- _Your goal_
Look through the material below. Return exactly the lines from the one with "ATOM 49 N N" through the one with "ATOM 89 C C", both included.

:::::

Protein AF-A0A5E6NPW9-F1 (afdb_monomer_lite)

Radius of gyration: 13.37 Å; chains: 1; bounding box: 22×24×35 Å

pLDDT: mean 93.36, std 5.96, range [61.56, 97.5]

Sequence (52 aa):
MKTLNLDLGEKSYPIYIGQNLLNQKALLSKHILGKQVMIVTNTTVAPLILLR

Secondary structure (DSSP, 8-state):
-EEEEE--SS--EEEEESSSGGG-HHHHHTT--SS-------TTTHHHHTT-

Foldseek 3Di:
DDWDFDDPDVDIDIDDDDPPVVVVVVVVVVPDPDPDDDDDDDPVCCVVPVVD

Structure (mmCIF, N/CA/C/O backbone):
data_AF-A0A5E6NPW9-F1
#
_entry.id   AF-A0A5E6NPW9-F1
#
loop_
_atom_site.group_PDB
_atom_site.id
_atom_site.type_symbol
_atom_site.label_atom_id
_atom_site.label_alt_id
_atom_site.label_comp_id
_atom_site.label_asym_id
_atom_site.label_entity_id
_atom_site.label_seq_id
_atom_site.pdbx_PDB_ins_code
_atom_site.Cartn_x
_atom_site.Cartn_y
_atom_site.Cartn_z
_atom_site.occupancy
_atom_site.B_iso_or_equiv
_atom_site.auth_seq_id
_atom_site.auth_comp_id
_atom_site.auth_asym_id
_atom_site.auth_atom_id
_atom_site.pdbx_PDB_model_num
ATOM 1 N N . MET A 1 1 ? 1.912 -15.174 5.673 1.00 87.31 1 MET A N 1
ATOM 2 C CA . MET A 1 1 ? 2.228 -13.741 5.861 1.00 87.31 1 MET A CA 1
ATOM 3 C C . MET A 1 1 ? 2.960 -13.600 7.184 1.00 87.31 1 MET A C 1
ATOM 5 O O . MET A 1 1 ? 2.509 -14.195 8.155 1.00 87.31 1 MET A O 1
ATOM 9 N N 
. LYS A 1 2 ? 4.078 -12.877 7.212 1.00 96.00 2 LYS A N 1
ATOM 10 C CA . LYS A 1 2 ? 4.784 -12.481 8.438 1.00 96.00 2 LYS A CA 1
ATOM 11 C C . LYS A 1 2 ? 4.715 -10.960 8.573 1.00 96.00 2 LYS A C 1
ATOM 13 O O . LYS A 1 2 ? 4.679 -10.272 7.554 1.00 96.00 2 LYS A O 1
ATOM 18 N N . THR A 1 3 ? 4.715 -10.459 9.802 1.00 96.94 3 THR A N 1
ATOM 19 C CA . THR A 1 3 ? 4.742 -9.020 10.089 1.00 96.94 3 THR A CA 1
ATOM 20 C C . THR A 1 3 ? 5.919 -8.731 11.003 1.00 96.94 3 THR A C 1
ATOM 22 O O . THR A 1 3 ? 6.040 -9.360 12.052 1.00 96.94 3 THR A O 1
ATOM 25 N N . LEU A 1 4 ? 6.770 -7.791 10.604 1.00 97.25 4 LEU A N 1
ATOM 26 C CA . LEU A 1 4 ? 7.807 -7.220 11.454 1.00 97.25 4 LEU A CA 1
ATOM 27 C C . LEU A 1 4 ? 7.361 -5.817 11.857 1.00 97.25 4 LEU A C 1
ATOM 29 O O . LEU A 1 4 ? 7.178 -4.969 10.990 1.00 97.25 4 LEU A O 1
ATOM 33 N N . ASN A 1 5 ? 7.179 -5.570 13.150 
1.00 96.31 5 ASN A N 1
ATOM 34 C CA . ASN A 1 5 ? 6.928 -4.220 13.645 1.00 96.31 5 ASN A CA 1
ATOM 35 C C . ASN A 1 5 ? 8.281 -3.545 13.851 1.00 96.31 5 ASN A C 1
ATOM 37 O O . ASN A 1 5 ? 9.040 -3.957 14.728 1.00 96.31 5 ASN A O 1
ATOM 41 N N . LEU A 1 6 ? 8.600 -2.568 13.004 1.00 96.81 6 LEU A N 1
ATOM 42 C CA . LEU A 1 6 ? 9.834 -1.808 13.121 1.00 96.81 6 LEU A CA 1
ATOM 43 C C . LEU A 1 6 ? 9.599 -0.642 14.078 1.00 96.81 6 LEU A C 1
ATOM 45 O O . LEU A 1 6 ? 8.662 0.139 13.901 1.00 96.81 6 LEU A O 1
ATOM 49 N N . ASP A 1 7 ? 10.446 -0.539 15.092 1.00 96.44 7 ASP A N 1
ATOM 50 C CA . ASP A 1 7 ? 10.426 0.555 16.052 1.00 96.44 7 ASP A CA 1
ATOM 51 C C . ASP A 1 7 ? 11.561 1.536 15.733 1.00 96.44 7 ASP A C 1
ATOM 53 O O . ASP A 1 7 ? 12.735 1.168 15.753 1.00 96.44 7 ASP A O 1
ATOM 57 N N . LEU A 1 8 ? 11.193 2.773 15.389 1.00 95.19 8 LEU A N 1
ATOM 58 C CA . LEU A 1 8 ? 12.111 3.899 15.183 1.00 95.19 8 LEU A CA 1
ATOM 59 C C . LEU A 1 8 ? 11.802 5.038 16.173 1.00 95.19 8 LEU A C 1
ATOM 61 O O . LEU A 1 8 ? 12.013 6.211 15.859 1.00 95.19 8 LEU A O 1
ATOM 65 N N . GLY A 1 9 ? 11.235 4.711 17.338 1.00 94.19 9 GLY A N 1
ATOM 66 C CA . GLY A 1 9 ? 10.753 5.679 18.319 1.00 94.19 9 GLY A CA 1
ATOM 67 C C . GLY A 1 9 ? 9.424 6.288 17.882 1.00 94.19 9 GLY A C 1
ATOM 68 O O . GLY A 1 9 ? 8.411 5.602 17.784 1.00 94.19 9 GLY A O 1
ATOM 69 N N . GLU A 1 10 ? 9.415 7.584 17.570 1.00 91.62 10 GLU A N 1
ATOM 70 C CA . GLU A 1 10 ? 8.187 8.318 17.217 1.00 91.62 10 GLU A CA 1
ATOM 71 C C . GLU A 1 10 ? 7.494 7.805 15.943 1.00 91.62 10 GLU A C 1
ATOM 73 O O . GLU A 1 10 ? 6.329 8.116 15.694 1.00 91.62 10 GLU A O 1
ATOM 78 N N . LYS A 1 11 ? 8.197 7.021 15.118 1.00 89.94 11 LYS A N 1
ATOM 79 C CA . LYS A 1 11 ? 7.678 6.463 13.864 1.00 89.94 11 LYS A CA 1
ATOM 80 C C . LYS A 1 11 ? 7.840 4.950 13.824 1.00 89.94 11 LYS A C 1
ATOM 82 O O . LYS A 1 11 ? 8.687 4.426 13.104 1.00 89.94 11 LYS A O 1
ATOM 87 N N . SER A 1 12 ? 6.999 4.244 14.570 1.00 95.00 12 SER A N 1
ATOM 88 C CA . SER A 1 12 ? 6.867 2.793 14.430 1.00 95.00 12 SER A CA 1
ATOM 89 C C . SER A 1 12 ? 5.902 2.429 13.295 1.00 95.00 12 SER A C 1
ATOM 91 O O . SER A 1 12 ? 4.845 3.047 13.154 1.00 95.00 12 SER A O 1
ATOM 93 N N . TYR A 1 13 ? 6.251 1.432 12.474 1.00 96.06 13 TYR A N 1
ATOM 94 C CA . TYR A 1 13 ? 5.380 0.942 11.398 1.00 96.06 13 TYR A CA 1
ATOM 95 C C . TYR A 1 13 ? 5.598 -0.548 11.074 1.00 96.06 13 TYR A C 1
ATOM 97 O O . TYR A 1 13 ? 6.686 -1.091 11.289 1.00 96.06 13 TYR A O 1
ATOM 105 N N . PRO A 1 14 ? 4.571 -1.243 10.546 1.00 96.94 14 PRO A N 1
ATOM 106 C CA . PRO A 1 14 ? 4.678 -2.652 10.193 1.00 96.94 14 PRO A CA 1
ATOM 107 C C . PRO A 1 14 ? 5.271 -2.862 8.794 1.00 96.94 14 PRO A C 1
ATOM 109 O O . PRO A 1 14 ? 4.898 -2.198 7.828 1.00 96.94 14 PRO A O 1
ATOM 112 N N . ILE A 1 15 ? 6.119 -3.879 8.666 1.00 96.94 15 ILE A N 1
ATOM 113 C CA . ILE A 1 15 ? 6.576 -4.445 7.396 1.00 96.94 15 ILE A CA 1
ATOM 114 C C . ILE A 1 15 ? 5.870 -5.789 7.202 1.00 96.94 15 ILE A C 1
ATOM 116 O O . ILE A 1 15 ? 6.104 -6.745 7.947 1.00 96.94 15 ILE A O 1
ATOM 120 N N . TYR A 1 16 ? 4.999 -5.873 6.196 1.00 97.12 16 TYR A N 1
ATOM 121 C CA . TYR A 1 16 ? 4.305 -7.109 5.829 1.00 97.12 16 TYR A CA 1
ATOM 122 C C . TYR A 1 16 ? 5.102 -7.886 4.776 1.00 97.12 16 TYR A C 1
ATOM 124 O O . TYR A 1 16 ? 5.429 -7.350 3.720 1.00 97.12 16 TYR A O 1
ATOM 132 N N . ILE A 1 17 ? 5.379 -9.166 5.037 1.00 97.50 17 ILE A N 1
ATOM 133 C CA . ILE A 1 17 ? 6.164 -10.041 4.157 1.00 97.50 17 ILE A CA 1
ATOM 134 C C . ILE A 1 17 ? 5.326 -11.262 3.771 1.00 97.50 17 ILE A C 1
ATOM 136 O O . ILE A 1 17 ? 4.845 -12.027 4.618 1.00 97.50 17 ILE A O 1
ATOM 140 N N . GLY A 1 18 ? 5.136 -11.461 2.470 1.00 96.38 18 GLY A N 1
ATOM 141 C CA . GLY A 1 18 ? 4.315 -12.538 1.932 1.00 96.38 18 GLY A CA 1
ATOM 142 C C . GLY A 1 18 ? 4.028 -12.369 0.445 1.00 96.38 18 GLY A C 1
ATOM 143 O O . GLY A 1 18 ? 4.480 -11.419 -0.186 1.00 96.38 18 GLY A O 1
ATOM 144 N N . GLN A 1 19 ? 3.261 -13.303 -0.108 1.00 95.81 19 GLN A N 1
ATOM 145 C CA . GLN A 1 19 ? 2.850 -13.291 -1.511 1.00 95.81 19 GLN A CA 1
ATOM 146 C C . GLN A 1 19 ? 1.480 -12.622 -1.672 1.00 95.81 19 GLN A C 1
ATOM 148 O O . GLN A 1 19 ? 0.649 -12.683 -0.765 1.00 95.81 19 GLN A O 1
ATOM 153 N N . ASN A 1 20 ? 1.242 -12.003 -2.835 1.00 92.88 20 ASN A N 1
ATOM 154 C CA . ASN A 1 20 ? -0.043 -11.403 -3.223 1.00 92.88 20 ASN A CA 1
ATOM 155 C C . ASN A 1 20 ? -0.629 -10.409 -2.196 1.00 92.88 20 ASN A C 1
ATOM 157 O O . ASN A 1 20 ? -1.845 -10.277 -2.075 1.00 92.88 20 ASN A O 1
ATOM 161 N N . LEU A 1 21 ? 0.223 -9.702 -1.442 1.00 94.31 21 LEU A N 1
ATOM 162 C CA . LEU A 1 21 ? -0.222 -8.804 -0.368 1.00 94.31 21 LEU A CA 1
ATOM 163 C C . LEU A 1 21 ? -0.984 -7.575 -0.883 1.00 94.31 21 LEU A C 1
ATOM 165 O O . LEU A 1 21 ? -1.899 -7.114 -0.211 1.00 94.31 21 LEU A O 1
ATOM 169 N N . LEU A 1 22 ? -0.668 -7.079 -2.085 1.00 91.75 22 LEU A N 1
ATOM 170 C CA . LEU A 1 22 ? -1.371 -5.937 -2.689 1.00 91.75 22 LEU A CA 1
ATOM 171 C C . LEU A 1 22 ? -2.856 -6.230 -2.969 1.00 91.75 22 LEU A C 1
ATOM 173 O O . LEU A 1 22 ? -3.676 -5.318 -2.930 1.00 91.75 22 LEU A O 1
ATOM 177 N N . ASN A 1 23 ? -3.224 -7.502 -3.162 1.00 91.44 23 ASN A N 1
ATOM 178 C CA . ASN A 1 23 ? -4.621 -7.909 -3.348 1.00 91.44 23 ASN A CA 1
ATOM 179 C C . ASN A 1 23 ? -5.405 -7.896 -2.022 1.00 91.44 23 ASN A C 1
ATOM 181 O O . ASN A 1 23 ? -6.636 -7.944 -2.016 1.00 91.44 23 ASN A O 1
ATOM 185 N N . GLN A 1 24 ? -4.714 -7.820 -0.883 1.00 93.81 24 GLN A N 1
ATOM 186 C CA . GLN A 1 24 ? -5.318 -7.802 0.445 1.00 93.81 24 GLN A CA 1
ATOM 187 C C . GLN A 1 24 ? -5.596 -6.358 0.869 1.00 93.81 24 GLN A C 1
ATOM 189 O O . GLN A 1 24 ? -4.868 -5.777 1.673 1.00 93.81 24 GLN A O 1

:::::

- _Response_
ATOM 49 N N . ASP A 1 7 ? 10.446 -0.539 15.092 1.00 96.44 7 ASP A N 1
ATOM 50 C CA . ASP A 1 7 ? 10.426 0.555 16.052 1.00 96.44 7 ASP A CA 1
ATOM 51 C C . ASP A 1 7 ? 11.561 1.536 15.733 1.00 96.44 7 ASP A C 1
ATOM 53 O O . ASP A 1 7 ? 12.735 1.168 15.753 1.00 96.44 7 ASP A O 1
ATOM 57 N N . LEU A 1 8 ? 11.193 2.773 15.389 1.00 95.19 8 LEU A N 1
ATOM 58 C CA . LEU A 1 8 ? 12.111 3.899 15.183 1.00 95.19 8 LEU A CA 1
ATOM 59 C C . LEU A 1 8 ? 11.802 5.038 16.173 1.00 95.19 8 LEU A C 1
ATOM 61 O O . LEU A 1 8 ? 12.013 6.211 15.859 1.00 95.19 8 LEU A O 1
ATOM 65 N N . GLY A 1 9 ? 11.235 4.711 17.338 1.00 94.19 9 GLY A N 1
ATOM 66 C CA . GLY A 1 9 ? 10.753 5.679 18.319 1.00 94.19 9 GLY A CA 1
ATOM 67 C C . GLY A 1 9 ? 9.424 6.288 17.882 1.00 94.19 9 GLY A C 1
ATOM 68 O O . GLY A 1 9 ? 8.411 5.602 17.784 1.00 94.19 9 GLY A O 1
ATOM 69 N N . GLU A 1 10 ? 9.415 7.584 17.570 1.00 91.62 10 GLU A N 1
ATOM 70 C CA . GLU A 1 10 ? 8.187 8.318 17.217 1.00 91.62 10 GLU A CA 1
ATOM 71 C C . GLU A 1 10 ? 7.494 7.805 15.943 1.00 91.62 10 GLU A C 1
ATOM 73 O O . GLU A 1 10 ? 6.329 8.116 15.694 1.00 91.62 10 GLU A O 1
ATOM 78 N N . LYS A 1 11 ? 8.197 7.021 15.118 1.00 89.94 11 LYS A N 1
ATOM 79 C CA . LYS A 1 11 ? 7.678 6.463 13.864 1.00 89.94 11 LYS A CA 1
ATOM 80 C C . LYS A 1 11 ? 7.840 4.950 13.824 1.00 89.94 11 LYS A C 1
ATOM 82 O O . LYS A 1 11 ? 8.687 4.426 13.104 1.00 89.94 11 LYS A O 1
ATOM 87 N N . SER A 1 12 ? 6.999 4.244 14.570 1.00 95.00 12 SER A N 1
ATOM 88 C CA . SER A 1 12 ? 6.867 2.793 14.430 1.00 95.00 12 SER A CA 1
ATOM 89 C C . SER A 1 12 ? 5.902 2.429 13.295 1.00 95.00 12 SER A C 1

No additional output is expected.